Muchos dramaturgos relevantes han creado sus Electras, los dos Giraudoux (padre e hijo), O'Neill, Hauptmann... En España, José María Pemán, Alfonso Sastre, Josep Palau i Fabre, Arcadio López Casanova, Domingo Miras, Lourdes Ortiz, Fermín Cabal, Raúl Hernández, Itzíar Pascual, Lluïsa Cunillé, Carlos y Ricardo Iniesta, entre otros; en Iberoámerica Virgilio Piñera, Sergio De Cecco, Nelson Rodrigues, Gabriela Mistral, Enriqueta Ochoa, Albalucía Angel, Magaly Alabáu, Aida Cartagena Portalatín...

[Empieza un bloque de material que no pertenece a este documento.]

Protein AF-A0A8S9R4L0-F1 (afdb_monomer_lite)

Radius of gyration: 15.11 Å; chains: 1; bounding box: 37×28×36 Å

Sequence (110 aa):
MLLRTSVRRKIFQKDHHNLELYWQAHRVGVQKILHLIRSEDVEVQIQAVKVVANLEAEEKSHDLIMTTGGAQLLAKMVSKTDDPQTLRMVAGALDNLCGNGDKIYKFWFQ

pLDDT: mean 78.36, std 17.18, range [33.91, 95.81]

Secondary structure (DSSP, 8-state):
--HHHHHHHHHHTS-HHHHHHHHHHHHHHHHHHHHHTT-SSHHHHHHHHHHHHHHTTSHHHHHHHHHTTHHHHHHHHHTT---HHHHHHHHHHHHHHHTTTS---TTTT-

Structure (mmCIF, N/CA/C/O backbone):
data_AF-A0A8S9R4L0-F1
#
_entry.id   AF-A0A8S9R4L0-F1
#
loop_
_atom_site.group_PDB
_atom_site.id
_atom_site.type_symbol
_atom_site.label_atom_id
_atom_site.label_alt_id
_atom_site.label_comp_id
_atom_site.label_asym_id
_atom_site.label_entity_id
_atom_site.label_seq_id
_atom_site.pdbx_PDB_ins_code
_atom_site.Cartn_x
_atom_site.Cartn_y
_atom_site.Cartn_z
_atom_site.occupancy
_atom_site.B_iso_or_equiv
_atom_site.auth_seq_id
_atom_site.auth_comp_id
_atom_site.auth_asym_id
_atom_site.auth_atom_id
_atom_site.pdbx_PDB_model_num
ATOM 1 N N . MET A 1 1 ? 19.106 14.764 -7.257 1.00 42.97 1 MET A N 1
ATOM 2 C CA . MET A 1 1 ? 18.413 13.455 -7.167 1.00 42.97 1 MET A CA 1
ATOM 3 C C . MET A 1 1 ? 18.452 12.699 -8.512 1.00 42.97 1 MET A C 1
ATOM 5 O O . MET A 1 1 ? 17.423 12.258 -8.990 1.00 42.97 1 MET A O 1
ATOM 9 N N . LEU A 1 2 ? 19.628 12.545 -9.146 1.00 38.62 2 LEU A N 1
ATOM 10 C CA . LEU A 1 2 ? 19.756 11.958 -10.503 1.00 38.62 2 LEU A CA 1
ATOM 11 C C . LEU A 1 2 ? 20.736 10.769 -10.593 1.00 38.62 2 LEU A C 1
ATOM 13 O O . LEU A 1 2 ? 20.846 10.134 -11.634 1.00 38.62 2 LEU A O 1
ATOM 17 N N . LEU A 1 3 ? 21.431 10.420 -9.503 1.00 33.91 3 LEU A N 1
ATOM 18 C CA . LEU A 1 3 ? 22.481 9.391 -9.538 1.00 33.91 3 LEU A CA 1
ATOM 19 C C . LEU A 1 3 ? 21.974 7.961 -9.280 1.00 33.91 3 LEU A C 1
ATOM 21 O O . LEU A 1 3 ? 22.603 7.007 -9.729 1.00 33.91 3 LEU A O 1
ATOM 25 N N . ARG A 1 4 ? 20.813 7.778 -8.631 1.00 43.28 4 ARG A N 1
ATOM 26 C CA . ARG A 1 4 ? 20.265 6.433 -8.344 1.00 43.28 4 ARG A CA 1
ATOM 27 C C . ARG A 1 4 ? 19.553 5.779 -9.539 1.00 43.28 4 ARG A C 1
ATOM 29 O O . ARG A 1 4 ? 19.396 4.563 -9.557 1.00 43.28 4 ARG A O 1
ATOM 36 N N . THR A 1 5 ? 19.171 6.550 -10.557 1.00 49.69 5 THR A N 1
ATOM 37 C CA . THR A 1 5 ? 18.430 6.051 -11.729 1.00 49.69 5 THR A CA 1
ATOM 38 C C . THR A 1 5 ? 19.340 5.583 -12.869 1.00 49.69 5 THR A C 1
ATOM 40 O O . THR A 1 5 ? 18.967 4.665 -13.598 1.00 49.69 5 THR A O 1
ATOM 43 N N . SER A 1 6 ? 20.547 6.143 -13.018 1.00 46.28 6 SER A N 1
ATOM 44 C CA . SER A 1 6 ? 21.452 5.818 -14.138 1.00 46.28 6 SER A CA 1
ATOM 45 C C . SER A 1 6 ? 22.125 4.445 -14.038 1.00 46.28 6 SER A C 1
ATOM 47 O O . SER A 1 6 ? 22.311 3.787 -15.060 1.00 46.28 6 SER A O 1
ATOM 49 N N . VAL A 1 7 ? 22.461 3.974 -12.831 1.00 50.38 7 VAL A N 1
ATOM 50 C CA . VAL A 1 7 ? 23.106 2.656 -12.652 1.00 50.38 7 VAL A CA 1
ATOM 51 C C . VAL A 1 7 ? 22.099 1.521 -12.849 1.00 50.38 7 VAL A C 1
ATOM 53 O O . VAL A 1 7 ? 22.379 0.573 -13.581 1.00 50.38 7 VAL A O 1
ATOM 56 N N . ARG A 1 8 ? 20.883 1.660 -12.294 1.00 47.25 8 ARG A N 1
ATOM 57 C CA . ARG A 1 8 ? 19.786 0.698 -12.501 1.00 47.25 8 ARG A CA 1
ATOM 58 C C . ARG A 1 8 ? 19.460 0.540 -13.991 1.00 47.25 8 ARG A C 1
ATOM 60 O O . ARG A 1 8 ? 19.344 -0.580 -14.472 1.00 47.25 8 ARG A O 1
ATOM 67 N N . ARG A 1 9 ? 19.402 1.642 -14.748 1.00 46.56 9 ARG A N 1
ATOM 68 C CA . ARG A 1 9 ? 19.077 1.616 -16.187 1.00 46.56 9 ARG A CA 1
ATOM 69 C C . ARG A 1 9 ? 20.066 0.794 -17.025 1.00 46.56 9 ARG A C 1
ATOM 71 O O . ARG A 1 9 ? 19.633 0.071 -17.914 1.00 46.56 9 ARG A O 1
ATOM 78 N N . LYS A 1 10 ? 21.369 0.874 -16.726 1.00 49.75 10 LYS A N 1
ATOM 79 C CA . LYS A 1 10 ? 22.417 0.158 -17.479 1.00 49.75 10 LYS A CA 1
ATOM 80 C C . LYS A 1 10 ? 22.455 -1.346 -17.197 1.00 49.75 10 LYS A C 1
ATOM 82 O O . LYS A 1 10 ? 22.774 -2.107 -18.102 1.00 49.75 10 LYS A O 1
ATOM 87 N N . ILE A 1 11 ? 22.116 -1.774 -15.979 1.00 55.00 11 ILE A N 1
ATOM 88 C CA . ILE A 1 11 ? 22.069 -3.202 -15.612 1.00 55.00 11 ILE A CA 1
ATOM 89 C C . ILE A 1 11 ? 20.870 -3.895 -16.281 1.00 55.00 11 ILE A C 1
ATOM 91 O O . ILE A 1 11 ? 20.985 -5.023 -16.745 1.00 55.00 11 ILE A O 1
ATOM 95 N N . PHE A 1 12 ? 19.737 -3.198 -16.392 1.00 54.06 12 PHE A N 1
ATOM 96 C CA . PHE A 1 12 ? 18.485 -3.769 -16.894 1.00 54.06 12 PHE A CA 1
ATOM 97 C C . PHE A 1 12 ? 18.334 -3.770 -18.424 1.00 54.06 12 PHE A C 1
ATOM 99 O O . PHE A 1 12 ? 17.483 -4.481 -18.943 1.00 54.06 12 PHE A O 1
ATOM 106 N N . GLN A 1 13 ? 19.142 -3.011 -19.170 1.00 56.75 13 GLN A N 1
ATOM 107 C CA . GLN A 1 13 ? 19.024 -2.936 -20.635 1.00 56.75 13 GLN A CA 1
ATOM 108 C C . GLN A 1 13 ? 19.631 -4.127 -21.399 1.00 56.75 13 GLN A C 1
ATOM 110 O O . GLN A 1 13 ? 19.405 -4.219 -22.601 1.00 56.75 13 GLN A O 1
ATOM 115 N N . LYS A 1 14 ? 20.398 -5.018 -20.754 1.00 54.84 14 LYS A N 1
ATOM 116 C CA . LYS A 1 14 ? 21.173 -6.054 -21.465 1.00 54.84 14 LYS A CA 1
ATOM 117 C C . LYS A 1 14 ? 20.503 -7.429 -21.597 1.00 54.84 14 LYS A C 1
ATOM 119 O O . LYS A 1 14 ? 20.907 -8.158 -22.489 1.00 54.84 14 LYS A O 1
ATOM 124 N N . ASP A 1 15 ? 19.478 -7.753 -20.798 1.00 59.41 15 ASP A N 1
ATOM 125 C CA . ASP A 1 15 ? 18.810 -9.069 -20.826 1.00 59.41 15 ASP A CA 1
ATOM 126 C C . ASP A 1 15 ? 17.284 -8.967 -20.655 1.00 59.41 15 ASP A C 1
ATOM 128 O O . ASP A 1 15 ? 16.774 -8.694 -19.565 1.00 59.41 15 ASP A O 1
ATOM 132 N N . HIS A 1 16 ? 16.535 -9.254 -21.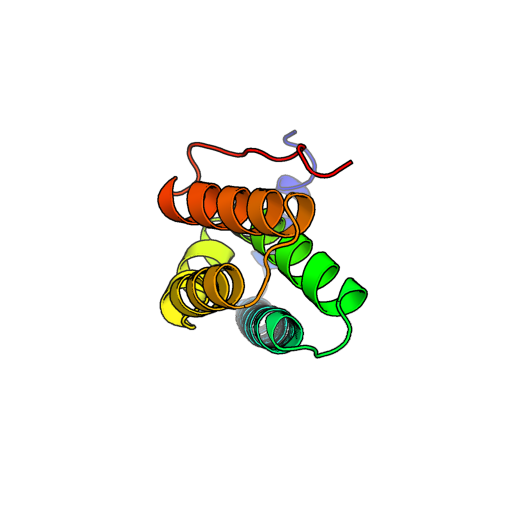725 1.00 60.12 16 HIS A N 1
ATOM 133 C CA . HIS A 1 16 ? 15.065 -9.206 -21.732 1.00 60.12 16 HIS A CA 1
ATOM 134 C C . HIS A 1 16 ? 14.409 -10.198 -20.755 1.00 60.12 16 HIS A C 1
ATOM 136 O O . HIS A 1 16 ? 13.401 -9.867 -20.135 1.00 60.12 16 HIS A O 1
ATOM 142 N N . HIS A 1 17 ? 14.999 -11.379 -20.549 1.00 61.91 17 HIS A N 1
ATOM 143 C CA . HIS A 1 17 ? 14.491 -12.363 -19.583 1.00 61.91 17 HIS A CA 1
ATOM 144 C C . HIS A 1 17 ? 14.619 -11.871 -18.128 1.00 61.91 17 HIS A C 1
ATOM 146 O O . HIS A 1 17 ? 13.741 -12.091 -17.296 1.00 61.91 17 HIS A O 1
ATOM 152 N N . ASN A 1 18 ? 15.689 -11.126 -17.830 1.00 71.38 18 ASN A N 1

De todas estas recreaciones, muchas de las cuales se apartan considerablemente del mito clásico, sólo destacaremos una por la importancia que tiene en la configuración de un teatro nacional, Comida para todos (1960, publicada en 1963) de Tawfiq Al-Hakim, diplomático comprometido con la Revolución del 1953; en lo que a nosotros atañe, Tawfiq Al-Hakim es considerado el creador del teatro egipcio. En esta obra, que se desarrolla en una casa de El Cairo, como en una especie de teatro de sombras que surge de una pared humedecida involuntariamente, Al-Hakim propone un final distinto al de la tradición, un final abierto porque la acción se interrumpe, pero en el que se entrevé la posibilidad de escapar a la espiral de violencia. Mientras Electra-Nadiya sigue con el carácter que le dio el mito, el hermano Orestes-Tariq no quiere seguir los pasos de la tradición, interesado como está en buscar una solución para el hambre en el mundo. Tawfiq Al-Hakim escribe esta obra en un mundo sacudido por fuertes y profundas convulsiones y en un país, Egipto, cuya singularidad dentro del contexto colonial le lleva a asumir el papel de guía del mundo árabe, para el que Al-Hakim reclama un camino hacia la libertad y la justicia, pero en concordia y paz, reclama un nuevo orden más justo, como hiciera Esquilo en su Orestiada.